From: youennf via GitHub <sysbot+gh@w3.org>
Date: Wed, 13 Nov 2024 08:35:20 +0000
To: public-webrtc@w3.org
Message-ID: <issues.opened-2654670070-1729255326-sysbot+gh@w3.org>

youennf has just created a new issue for https://github.com/w3c/mediacapture-surface-control:

== Tab capture control ==
This issue is related to the https://screen-share.github.io/captured-surface-control/ proposal, based on my reading of the spec and experimenting with https://captured-surface-control.glitch.me/ to control google slides and google map.

First, the use case is fine. The current state of the prototype and spec do not seem sufficient for a consistent user experience though. This somehow casts doubts on the approach (or at least we should understand what needs to happen next to make the user experience good).

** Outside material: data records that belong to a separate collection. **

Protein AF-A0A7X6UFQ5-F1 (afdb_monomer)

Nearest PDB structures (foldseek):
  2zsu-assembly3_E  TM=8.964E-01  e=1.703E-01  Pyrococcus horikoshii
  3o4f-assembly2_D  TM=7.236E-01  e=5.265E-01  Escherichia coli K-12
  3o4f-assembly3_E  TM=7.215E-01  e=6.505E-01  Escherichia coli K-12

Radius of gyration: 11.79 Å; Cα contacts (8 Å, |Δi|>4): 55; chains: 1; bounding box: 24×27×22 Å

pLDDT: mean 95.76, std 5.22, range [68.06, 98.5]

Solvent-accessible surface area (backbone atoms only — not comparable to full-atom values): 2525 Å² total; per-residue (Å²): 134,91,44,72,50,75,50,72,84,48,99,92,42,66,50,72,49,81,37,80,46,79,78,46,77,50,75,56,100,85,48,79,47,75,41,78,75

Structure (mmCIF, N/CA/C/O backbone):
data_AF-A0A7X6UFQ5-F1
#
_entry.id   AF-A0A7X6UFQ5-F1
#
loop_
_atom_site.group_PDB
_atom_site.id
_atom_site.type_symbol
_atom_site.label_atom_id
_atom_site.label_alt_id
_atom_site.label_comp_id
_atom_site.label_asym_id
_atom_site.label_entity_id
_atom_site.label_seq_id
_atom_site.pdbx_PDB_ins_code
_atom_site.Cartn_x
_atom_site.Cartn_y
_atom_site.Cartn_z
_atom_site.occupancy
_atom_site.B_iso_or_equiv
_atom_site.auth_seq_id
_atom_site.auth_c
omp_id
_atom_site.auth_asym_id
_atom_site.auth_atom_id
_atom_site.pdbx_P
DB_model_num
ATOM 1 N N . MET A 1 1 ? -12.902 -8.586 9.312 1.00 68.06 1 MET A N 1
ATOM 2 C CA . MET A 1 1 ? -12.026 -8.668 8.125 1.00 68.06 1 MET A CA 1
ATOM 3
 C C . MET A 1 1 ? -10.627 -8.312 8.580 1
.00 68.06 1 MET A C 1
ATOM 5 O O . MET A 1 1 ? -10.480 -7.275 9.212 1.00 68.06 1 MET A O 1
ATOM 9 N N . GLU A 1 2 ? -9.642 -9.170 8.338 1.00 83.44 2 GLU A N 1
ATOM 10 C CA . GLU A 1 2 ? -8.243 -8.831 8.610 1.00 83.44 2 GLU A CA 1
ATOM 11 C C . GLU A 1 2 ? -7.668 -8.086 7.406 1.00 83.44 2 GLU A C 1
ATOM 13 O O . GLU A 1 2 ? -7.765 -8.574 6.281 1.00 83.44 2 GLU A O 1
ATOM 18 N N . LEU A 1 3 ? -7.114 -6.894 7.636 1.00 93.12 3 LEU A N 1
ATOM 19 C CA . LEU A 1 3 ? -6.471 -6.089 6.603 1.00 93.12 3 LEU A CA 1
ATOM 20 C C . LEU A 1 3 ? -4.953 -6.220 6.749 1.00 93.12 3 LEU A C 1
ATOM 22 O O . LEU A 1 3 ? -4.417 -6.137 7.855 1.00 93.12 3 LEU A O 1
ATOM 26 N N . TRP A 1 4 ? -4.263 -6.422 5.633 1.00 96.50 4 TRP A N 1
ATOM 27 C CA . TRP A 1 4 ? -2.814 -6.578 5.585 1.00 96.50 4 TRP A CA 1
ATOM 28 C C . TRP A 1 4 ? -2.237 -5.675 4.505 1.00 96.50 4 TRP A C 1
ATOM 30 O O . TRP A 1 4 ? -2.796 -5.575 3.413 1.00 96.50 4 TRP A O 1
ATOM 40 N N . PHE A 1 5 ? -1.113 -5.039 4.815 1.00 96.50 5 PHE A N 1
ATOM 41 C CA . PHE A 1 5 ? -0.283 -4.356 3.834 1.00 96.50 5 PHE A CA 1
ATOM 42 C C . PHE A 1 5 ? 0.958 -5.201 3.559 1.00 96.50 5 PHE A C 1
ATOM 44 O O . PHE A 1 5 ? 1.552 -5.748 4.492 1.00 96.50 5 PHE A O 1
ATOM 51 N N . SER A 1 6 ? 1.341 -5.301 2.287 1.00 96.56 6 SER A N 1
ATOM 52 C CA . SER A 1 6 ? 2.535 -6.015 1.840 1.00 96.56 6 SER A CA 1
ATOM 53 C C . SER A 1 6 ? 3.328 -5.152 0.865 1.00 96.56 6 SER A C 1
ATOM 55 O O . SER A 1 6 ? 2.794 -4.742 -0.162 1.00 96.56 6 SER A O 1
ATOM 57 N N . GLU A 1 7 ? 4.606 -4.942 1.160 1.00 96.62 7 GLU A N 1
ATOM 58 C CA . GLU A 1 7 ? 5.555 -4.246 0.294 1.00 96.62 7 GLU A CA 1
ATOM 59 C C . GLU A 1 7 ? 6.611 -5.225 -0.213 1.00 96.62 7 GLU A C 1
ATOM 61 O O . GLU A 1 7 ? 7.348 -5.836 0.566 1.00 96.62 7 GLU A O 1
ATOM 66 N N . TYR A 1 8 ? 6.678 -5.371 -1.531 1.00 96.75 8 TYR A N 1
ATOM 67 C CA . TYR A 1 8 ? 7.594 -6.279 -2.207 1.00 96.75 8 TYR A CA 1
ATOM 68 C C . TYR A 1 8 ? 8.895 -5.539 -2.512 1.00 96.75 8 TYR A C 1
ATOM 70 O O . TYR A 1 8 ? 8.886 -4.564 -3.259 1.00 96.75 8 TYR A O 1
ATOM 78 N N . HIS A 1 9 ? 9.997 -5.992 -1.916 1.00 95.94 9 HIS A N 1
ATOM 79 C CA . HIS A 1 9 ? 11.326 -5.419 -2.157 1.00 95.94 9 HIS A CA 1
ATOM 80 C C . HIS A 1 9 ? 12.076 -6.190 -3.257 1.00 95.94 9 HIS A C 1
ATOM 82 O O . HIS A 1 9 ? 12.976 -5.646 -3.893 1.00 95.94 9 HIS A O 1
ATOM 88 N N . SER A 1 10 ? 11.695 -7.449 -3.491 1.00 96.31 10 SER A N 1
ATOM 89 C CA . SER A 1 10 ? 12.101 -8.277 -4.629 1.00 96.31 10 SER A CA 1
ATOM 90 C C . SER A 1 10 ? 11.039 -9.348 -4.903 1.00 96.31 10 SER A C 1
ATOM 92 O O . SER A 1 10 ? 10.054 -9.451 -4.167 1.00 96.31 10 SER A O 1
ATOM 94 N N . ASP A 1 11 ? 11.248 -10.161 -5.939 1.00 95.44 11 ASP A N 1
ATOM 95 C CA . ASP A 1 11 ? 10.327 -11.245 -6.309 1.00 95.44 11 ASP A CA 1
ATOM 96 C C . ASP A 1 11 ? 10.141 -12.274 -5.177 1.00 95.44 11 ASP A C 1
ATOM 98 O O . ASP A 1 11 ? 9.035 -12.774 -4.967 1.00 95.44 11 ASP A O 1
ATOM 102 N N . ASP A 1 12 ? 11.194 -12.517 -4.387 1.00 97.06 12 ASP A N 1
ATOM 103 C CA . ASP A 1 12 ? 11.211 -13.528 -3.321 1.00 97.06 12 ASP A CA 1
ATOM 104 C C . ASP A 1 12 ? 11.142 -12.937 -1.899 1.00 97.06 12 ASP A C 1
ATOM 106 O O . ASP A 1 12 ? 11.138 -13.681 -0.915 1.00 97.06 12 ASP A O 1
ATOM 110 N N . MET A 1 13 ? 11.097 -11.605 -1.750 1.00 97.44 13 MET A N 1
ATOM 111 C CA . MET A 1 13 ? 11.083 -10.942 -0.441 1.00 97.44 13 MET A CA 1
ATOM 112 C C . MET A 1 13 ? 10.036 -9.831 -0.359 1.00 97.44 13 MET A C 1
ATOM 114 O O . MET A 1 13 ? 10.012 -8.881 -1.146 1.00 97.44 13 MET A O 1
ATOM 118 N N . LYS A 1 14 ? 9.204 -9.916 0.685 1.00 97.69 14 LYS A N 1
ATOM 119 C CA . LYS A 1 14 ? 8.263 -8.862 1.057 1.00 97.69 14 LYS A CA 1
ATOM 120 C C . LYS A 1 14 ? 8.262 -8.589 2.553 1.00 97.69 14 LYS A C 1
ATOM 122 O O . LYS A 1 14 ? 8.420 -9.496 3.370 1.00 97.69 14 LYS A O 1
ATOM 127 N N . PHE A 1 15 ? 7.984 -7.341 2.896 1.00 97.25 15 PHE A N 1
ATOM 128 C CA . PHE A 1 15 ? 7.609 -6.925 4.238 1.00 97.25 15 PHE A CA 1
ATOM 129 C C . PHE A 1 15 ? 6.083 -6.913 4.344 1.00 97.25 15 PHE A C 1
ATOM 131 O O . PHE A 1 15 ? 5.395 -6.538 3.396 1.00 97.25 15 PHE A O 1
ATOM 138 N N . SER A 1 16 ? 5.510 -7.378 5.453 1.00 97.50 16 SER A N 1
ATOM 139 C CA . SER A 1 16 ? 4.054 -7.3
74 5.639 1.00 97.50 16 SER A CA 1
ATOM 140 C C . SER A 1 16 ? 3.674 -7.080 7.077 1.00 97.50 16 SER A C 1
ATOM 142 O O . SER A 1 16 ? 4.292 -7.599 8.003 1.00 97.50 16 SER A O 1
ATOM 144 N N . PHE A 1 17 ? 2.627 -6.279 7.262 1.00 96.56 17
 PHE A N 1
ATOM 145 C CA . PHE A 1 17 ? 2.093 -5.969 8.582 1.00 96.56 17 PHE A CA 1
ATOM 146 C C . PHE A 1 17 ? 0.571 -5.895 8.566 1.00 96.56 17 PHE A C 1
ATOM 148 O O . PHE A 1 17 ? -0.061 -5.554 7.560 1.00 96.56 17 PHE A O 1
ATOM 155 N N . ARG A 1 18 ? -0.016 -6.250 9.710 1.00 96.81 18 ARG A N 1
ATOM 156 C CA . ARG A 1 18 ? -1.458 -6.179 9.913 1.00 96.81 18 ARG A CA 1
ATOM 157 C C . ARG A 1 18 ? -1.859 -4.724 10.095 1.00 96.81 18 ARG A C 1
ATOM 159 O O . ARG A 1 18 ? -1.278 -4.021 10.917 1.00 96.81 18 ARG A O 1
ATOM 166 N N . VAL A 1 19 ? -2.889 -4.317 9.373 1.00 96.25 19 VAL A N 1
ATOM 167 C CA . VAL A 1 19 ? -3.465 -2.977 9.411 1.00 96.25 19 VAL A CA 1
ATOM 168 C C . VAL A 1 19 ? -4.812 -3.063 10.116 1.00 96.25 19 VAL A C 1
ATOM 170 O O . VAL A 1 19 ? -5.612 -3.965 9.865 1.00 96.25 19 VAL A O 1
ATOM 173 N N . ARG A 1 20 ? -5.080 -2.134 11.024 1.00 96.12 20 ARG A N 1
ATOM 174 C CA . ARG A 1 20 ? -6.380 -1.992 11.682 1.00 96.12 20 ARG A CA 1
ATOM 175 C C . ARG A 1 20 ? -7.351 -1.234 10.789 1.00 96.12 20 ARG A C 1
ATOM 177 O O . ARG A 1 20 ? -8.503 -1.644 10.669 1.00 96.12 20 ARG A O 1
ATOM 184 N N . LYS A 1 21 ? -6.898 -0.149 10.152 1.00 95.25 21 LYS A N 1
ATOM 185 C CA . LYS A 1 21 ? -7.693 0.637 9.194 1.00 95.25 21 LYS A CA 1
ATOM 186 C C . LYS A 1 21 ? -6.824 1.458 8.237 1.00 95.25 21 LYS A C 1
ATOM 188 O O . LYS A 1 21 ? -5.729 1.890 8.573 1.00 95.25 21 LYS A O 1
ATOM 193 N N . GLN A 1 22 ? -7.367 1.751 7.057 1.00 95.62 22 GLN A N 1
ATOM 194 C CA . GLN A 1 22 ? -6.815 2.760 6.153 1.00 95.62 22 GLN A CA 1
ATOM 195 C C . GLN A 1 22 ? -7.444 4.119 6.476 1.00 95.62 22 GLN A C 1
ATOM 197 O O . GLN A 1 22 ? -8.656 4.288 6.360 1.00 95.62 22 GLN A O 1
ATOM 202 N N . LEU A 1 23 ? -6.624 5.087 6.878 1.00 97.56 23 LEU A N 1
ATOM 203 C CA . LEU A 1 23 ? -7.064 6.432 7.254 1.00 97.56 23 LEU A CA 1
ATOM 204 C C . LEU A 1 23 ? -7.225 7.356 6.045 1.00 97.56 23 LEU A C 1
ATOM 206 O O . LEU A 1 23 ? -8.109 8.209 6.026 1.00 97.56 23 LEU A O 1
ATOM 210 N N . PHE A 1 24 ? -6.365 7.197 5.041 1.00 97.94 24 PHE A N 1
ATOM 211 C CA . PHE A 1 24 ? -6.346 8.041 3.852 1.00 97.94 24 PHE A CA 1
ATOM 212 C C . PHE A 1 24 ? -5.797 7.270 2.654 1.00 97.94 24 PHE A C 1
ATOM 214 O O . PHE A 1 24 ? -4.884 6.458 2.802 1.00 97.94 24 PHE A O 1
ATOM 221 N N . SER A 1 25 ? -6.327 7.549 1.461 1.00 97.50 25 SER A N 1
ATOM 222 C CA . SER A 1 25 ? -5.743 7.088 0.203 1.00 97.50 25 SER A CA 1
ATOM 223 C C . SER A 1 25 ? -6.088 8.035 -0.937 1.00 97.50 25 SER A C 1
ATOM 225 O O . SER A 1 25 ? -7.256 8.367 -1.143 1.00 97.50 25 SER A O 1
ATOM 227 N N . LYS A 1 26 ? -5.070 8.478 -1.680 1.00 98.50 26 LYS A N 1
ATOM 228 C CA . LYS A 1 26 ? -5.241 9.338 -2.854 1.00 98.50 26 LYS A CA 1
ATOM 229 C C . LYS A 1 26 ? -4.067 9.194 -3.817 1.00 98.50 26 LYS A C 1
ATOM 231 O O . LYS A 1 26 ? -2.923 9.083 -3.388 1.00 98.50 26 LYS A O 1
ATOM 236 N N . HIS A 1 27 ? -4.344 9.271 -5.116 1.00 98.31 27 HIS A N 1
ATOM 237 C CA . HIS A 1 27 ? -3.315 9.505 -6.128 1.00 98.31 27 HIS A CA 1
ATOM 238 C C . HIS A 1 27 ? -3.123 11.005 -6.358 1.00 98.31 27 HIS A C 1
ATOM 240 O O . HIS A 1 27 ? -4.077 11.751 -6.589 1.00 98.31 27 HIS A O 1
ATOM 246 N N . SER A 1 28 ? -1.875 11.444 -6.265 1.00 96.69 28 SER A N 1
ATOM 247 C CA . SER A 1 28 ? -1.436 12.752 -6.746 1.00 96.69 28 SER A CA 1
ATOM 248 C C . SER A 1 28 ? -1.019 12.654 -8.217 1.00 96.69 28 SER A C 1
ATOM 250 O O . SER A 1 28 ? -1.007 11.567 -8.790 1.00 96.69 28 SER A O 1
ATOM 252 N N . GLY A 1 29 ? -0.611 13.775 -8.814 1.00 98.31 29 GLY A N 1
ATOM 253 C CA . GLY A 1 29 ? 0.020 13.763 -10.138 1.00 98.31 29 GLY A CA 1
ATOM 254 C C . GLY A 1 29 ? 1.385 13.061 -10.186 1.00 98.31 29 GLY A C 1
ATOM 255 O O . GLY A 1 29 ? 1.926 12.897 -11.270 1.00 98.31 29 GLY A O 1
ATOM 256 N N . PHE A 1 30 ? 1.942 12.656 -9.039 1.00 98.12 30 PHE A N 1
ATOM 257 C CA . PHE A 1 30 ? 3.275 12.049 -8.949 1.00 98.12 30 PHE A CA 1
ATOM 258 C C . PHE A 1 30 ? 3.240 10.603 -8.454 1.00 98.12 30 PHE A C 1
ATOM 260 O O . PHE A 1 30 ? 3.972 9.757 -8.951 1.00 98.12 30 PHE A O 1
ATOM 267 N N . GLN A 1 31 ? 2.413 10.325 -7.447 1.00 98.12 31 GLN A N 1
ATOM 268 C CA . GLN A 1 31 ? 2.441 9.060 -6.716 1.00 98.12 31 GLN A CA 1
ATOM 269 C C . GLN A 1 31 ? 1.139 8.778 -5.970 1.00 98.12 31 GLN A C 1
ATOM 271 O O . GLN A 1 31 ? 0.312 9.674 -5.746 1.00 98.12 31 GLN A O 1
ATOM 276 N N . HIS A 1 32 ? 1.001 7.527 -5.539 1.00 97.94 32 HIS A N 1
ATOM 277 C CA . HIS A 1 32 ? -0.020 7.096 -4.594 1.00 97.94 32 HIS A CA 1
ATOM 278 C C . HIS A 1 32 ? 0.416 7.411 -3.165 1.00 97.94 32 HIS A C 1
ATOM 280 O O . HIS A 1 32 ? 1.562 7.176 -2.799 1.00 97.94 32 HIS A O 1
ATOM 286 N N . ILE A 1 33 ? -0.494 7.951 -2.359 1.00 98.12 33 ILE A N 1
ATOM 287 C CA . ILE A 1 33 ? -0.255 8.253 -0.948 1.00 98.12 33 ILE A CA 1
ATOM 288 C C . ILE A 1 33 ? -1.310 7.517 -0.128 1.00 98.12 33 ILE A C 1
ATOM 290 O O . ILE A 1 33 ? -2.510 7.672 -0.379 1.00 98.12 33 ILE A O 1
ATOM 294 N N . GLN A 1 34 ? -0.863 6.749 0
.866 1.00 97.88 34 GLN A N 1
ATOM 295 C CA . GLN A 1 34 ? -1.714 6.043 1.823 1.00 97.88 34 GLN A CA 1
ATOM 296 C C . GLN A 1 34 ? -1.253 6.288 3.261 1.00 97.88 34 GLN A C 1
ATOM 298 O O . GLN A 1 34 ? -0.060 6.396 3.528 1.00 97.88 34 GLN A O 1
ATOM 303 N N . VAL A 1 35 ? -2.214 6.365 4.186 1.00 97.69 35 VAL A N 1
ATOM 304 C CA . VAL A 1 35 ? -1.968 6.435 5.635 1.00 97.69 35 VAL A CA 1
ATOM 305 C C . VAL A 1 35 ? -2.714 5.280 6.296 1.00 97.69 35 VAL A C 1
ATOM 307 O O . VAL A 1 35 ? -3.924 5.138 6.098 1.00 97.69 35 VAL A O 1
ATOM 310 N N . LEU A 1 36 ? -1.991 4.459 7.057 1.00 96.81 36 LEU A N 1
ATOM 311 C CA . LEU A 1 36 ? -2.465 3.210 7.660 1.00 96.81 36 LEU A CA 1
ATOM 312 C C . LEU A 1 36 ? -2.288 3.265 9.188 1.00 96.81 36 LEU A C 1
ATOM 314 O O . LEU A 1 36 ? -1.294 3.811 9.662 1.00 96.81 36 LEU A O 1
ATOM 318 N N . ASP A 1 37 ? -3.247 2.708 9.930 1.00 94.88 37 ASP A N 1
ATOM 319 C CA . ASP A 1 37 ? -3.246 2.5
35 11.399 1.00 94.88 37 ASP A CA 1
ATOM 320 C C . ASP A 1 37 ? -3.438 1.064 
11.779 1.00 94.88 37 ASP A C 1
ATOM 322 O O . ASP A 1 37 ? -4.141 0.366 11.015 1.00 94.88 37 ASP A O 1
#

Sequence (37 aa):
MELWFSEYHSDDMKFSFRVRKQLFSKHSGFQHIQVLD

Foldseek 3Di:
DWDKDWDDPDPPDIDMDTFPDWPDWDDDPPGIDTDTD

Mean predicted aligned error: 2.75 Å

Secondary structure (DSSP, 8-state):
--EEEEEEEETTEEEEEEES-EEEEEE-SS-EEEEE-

The spec/implementation is focusing on specific inputs (zoom and scrolling). Focusing on a more general principle may be beneficial. Some thoughts that I hope can help:
- web pages want to opt-in to a mode where the captured preview could be interacted sort of like an embedded iframe but there are security principles that should restrict the level of interaction that is possible.
- One principle could be that UA is reponsible to forward some of the user gestures from the preview to the captured web page. The decision heuristics may be UA specific.
- The list of forward-able gestures can start small but could grow as progress is made, without having to introduce new APIs. The current design seems to introduce one API per gesture. It is not clear to me that this level of flexibility is beneficial, this is worth discussing.
- The current list is scrolling (and somehow zoom level). I could see pinching (missing for google map) and keyboard zoom commands (missing for google slides), maybe keyboard arrows as well. It seems worth exploring what can be done here before doing API bikeshed.
- Clicks and other events might be useful in the long run but are definitely risky security wise. Maybe some opt-in from the captured application could solve that issue, I am not sure. In any case, this sounds like a captured page API, which makes the current principle of a capturer API to forward gestures somehow future proof.
- It would be nice for capturer to state its interest to forward user gestures, UA can do this even without capturer asking for it.
- If so, there should be a way for capturer to state that it is no longer interested to forward user gestures.
- The feature is currently gated by a specific prompt/permission policy. The policy seems too much, and we should investigate whether a prompt/dedicated permission is what we want or whether UA heuristics could be good enough. This might influence API shape.
- There is most probably an intent that these events do not allow a web page to know that it is being captured. We should discuss this. This probably means there is something missing when capturing a tab. For instance a captured tab visibility should probably be visible even when it is hidden. I do not see that in the screen share spec, this might be worth filing an issue on the screen share spec.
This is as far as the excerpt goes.